Author Block: W. Chan, Q. Tian, K. Tao, H. Tsui, T. Li, T. Leung; Paediatrics, The Chinese University of Hong Kong, Hong Kong, Hong Kong.
RATIONALE
Rhinovirus (RV) is the dominant infectious cause of hospitalization in the paediatric population. It is also the most frequently detected pathogen for the community acquired pneumonia in the adult. RV initiates acute respiratory infection and certain of them contribute to the exacerbations of underlying respiratory diseases. The epidemiology evidence indicates that, RV species C comprises at least half of the overall RV detected in kids and has a stronger association to childhood asthma exacerbations and is more associated to viremia cases than the summation of the RV-A and RV-B. Yet, there is neither an effective antiviral nor a vaccine against RVs. In the past 50 years, we learnt much about RV species A and B. In contrast, RV-C is understudied. The identification of an RV-C susceptible animal model would be the initial step for us to understand the acute infection and the long-term outcomes of RV-C.
METHODS
The intact respiratory organ of 6-month-old pigs were obtained. The tissue explants of tracheal, bronchial and alveolar epithelia were prepared as described. RV-A2 (minor), RV-B14 (major), and RV-C15 were constructed by reverse genetic method with an insertion of eGFP into the full-length RV-A2, RV-B14, and RV-C15 infectious cDNA in the pMJ3 cloning vector (gifts from Dr Lee WM). The respiratory explant cultures were washed to remove the possible cytokine secreted due to the preparation process. The four eGFP-RVs were inoculated at 105 TCID50/ml with a negative control by submerging the tissue snippets into 1 ml of virus stock.

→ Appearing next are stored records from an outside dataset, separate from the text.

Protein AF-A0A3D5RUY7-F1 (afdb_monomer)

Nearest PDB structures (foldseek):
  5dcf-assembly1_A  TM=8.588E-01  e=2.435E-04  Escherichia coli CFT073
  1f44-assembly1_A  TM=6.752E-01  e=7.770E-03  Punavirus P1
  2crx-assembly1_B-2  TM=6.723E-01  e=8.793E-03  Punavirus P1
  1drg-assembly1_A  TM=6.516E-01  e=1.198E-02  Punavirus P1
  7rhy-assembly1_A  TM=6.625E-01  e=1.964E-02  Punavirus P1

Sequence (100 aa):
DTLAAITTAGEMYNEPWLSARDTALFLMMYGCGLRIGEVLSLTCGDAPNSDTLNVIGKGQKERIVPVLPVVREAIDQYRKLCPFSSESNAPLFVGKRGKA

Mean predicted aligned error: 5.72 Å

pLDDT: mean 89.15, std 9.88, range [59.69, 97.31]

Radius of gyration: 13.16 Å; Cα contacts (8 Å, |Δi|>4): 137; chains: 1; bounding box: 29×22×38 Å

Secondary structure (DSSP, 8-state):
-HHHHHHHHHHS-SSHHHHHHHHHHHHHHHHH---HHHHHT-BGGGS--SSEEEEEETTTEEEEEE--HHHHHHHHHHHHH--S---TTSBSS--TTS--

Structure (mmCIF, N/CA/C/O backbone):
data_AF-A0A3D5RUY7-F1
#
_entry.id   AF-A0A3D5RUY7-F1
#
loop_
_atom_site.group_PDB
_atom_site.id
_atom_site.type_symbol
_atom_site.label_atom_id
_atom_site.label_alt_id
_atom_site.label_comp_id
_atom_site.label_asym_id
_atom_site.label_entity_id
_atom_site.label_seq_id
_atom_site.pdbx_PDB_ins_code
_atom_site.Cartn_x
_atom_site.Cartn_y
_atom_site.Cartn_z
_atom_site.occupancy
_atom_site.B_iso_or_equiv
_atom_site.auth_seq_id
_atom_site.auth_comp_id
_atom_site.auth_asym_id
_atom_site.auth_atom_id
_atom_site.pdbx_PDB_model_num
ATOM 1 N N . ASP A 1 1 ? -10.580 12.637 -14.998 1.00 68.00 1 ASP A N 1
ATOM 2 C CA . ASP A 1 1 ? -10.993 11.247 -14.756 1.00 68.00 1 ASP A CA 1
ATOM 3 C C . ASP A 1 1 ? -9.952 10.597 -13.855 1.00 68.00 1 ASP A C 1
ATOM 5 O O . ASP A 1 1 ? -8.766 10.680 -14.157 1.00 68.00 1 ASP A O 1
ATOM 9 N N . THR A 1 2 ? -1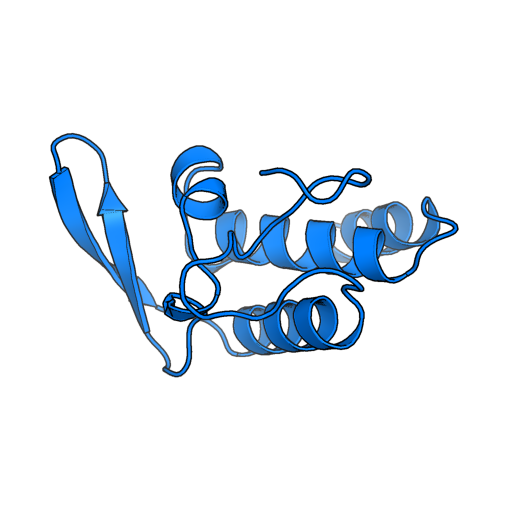0.377 10.064 -12.711 1.00 64.06 2 THR A N 1
ATOM 10 C CA . THR A 1 2 ? -9.492 9.486 -11.688 1.00 64.06 2 THR A CA 1
ATOM 11 C C . THR A 1 2 ? -8.783 8.238 -12.205 1.00 64.06 2 THR A C 1
ATOM 13 O O . THR A 1 2 ? -7.621 8.022 -11.870 1.00 64.06 2 THR A O 1
ATOM 16 N N . LEU A 1 3 ? -9.443 7.456 -13.065 1.00 70.19 3 LEU A N 1
ATOM 17 C CA . LEU A 1 3 ? -8.843 6.263 -13.657 1.00 70.19 3 LEU A CA 1
ATOM 18 C C . LEU A 1 3 ? -7.672 6.645 -14.571 1.00 70.19 3 LEU A C 1
ATOM 20 O O . LEU A 1 3 ? -6.579 6.105 -14.437 1.00 70.19 3 LEU A O 1
ATOM 24 N N . ALA A 1 4 ? -7.876 7.659 -15.417 1.00 70.06 4 ALA A N 1
ATOM 25 C CA . ALA A 1 4 ? -6.849 8.177 -16.315 1.00 70.06 4 ALA A CA 1
ATOM 26 C C . ALA A 1 4 ? -5.618 8.715 -15.563 1.00 70.06 4 ALA A C 1
ATOM 28 O O . ALA A 1 4 ? -4.492 8.466 -15.978 1.00 70.06 4 ALA A O 1
ATOM 29 N N . ALA A 1 5 ? -5.813 9.398 -14.428 1.00 69.00 5 ALA A N 1
ATOM 30 C CA . ALA A 1 5 ? -4.700 9.888 -13.612 1.00 69.00 5 ALA A CA 1
ATOM 31 C C . ALA A 1 5 ? -3.849 8.746 -13.024 1.00 69.00 5 ALA A C 1
ATOM 33 O O . ALA A 1 5 ? -2.624 8.858 -12.971 1.00 69.00 5 ALA A O 1
ATOM 34 N N . ILE A 1 6 ? -4.486 7.640 -12.621 1.00 69.12 6 ILE A N 1
ATOM 35 C CA . ILE A 1 6 ? -3.798 6.441 -12.121 1.00 69.12 6 ILE A CA 1
ATOM 36 C C . ILE A 1 6 ? -3.035 5.752 -13.260 1.00 69.12 6 ILE A C 1
ATOM 38 O O . ILE A 1 6 ? -1.869 5.399 -13.088 1.00 69.12 6 ILE A O 1
ATOM 42 N N . THR A 1 7 ? -3.650 5.617 -14.439 1.00 70.69 7 THR A N 1
ATOM 43 C CA . THR A 1 7 ? -3.008 5.024 -15.623 1.00 70.69 7 THR A CA 1
ATOM 44 C C . THR A 1 7 ? -1.782 5.821 -16.068 1.00 70.69 7 THR A C 1
ATOM 46 O O . THR A 1 7 ? -0.706 5.245 -16.193 1.00 70.69 7 THR A O 1
ATOM 49 N N . THR A 1 8 ? -1.897 7.144 -16.225 1.00 67.12 8 THR A N 1
ATOM 50 C CA . THR A 1 8 ? -0.772 7.995 -16.646 1.00 67.12 8 THR A CA 1
ATOM 51 C C . THR A 1 8 ? 0.370 7.984 -15.631 1.00 67.12 8 THR A C 1
ATOM 53 O O . THR A 1 8 ? 1.533 7.939 -16.025 1.00 67.12 8 THR A O 1
ATOM 56 N N . ALA A 1 9 ? 0.073 7.965 -14.326 1.00 62.69 9 ALA A N 1
ATOM 57 C CA . ALA A 1 9 ? 1.114 7.823 -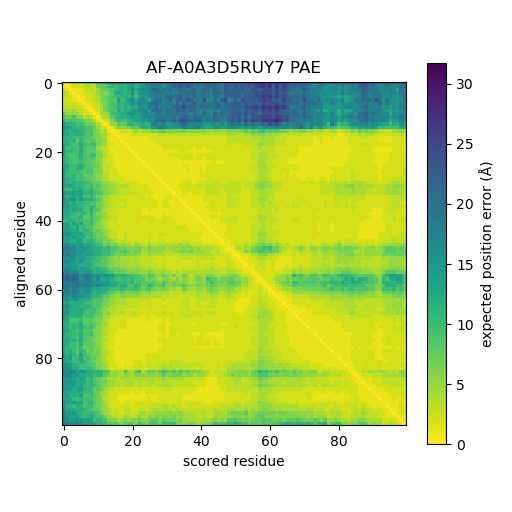13.309 1.00 62.69 9 ALA A CA 1
ATOM 58 C C . ALA A 1 9 ? 1.872 6.489 -13.444 1.00 62.69 9 ALA A C 1
ATOM 60 O O . ALA A 1 9 ? 3.085 6.438 -13.241 1.00 62.69 9 ALA A O 1
ATOM 61 N N . GLY A 1 10 ? 1.171 5.425 -13.846 1.00 59.69 10 GLY A N 1
ATOM 62 C CA . GLY A 1 10 ? 1.758 4.114 -14.086 1.00 59.69 10 GLY A CA 1
ATOM 63 C C . GLY A 1 10 ? 2.634 4.011 -15.341 1.00 59.69 10 GLY A C 1
ATOM 64 O O . GLY A 1 10 ? 3.465 3.109 -15.426 1.00 59.69 10 GLY A O 1
ATOM 65 N N . GLU A 1 11 ? 2.516 4.936 -16.288 1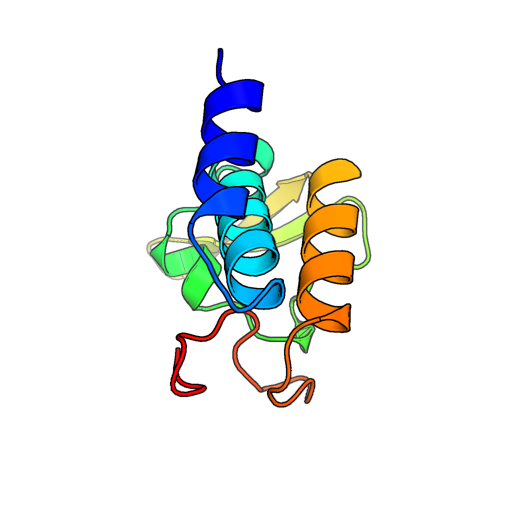.00 63.88 11 GLU A N 1
ATOM 66 C CA . GLU A 1 11 ? 3.325 4.965 -17.517 1.00 63.88 11 GLU A CA 1
ATOM 67 C C . GLU A 1 11 ? 4.645 5.745 -17.354 1.00 63.88 11 GLU A C 1
ATOM 69 O O . GLU A 1 11 ? 5.514 5.677 -18.220 1.00 63.88 11 GLU A O 1
ATOM 74 N N . MET A 1 12 ? 4.841 6.463 -16.239 1.00 62.03 12 MET A N 1
ATOM 75 C CA . MET A 1 12 ? 6.035 7.299 -16.014 1.00 62.03 12 MET A CA 1
ATOM 76 C C . MET A 1 12 ? 7.284 6.522 -15.574 1.00 62.03 12 MET A C 1
ATOM 78 O O . MET A 1 12 ? 8.378 7.091 -15.537 1.00 62.03 12 MET A O 1
ATOM 82 N N . TYR A 1 13 ? 7.149 5.246 -15.207 1.00 64.75 13 TYR A N 1
ATOM 83 C CA . TYR A 1 13 ? 8.246 4.464 -14.644 1.00 64.75 13 TYR A CA 1
ATOM 84 C C . TYR A 1 13 ? 8.754 3.407 -15.628 1.00 64.75 13 TYR A C 1
ATOM 86 O O . TYR A 1 13 ? 8.015 2.522 -16.045 1.00 64.75 13 TYR A O 1
ATOM 94 N N . ASN A 1 14 ? 10.063 3.427 -15.904 1.00 77.38 14 ASN A N 1
ATOM 95 C CA . ASN A 1 14 ? 10.750 2.336 -16.614 1.00 77.38 14 ASN A CA 1
ATOM 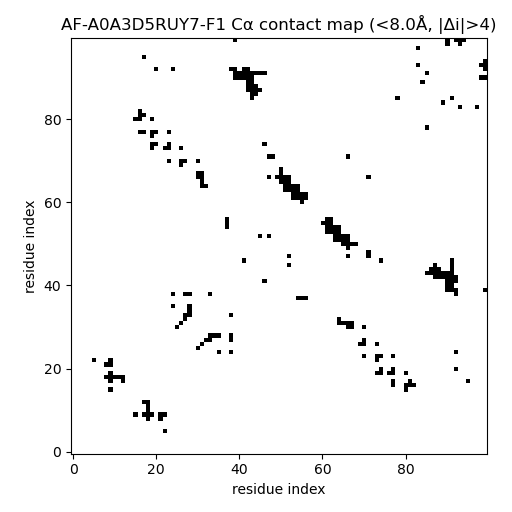96 C C . ASN A 1 14 ? 10.769 1.025 -15.804 1.00 77.38 14 ASN A C 1
ATOM 98 O O . ASN A 1 14 ? 11.116 -0.028 -16.333 1.00 77.38 14 ASN A O 1
ATOM 102 N N . GLU A 1 15 ? 10.422 1.084 -14.516 1.00 86.62 15 GLU A N 1
ATOM 103 C CA . GLU A 1 15 ? 10.307 -0.071 -13.637 1.00 86.62 15 GLU A CA 1
ATOM 104 C C . GLU A 1 15 ? 8.825 -0.331 -13.283 1.00 86.62 15 GLU A C 1
ATOM 106 O O . GLU A 1 15 ? 8.281 0.377 -12.432 1.00 86.62 15 GLU A O 1
ATOM 111 N N . PRO A 1 16 ? 8.166 -1.358 -13.863 1.00 91.06 16 PRO A N 1
ATOM 112 C CA . PRO A 1 16 ? 6.722 -1.596 -13.696 1.00 91.06 16 PRO A CA 1
ATOM 113 C C . PRO A 1 16 ? 6.240 -1.732 -12.244 1.00 91.06 16 PRO A C 1
ATOM 115 O O . PRO A 1 16 ? 5.082 -1.460 -11.928 1.00 91.06 16 PRO A O 1
ATOM 118 N N . TRP A 1 17 ? 7.123 -2.151 -11.337 1.00 95.06 17 TRP A N 1
ATOM 119 C CA . TRP A 1 17 ? 6.798 -2.300 -9.922 1.00 95.06 17 TRP A CA 1
ATOM 120 C C . TRP A 1 17 ? 6.586 -0.956 -9.207 1.00 95.06 17 TRP A C 1
ATOM 122 O O . TRP A 1 17 ? 5.831 -0.918 -8.240 1.00 95.06 17 TRP A O 1
ATOM 132 N N . LEU A 1 18 ? 7.195 0.144 -9.676 1.00 94.62 18 LEU A N 1
ATOM 133 C CA . LEU A 1 18 ? 6.978 1.486 -9.113 1.00 94.62 18 LEU A CA 1
ATOM 134 C C . LEU A 1 18 ? 5.560 1.980 -9.411 1.00 94.62 18 LEU A C 1
ATOM 136 O O . LEU A 1 18 ? 4.871 2.468 -8.520 1.00 94.62 18 LEU A O 1
ATOM 140 N N . SER A 1 19 ? 5.090 1.754 -10.633 1.00 94.25 19 SER A N 1
ATOM 141 C CA . SER A 1 19 ? 3.715 2.029 -11.051 1.00 94.25 19 SER A CA 1
ATOM 142 C C . SER A 1 19 ? 2.696 1.246 -10.224 1.00 94.25 19 SER A C 1
ATOM 144 O O . SER A 1 19 ? 1.703 1.799 -9.743 1.00 94.25 19 SER A O 1
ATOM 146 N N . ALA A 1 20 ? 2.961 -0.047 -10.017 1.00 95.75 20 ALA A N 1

At 1, 24, 48, 72 and 120 hours post infection (hpi), viral gene quantification and viral load titration in were performed to study the viral kinetics.
RESULTS
The RV-A2 and RV-C15 replicated in the tracheal explant in the first 24 hours with 950,000 and 580,000 viral gene copies detected, respectively. RV-B14 had a slower kinetics with 600,000 vial gene copies detected at 72 hpi. Interestingly, the lung served as the susceptible site for RV-C15 replication. We detected the highest viral count at 72 hpi upon the challenge of RV-C15 in lung when compared to the RV-A2 and RV-B14.
CONCLUSION
We hypothesize that pig respiratory organ explant culture is susceptible to RV-C infection and replication and it would serve as a reliable predicator for their susceptibility in vivo. The result of this project could be used as an initial platform for rhinovirus study and drug screening.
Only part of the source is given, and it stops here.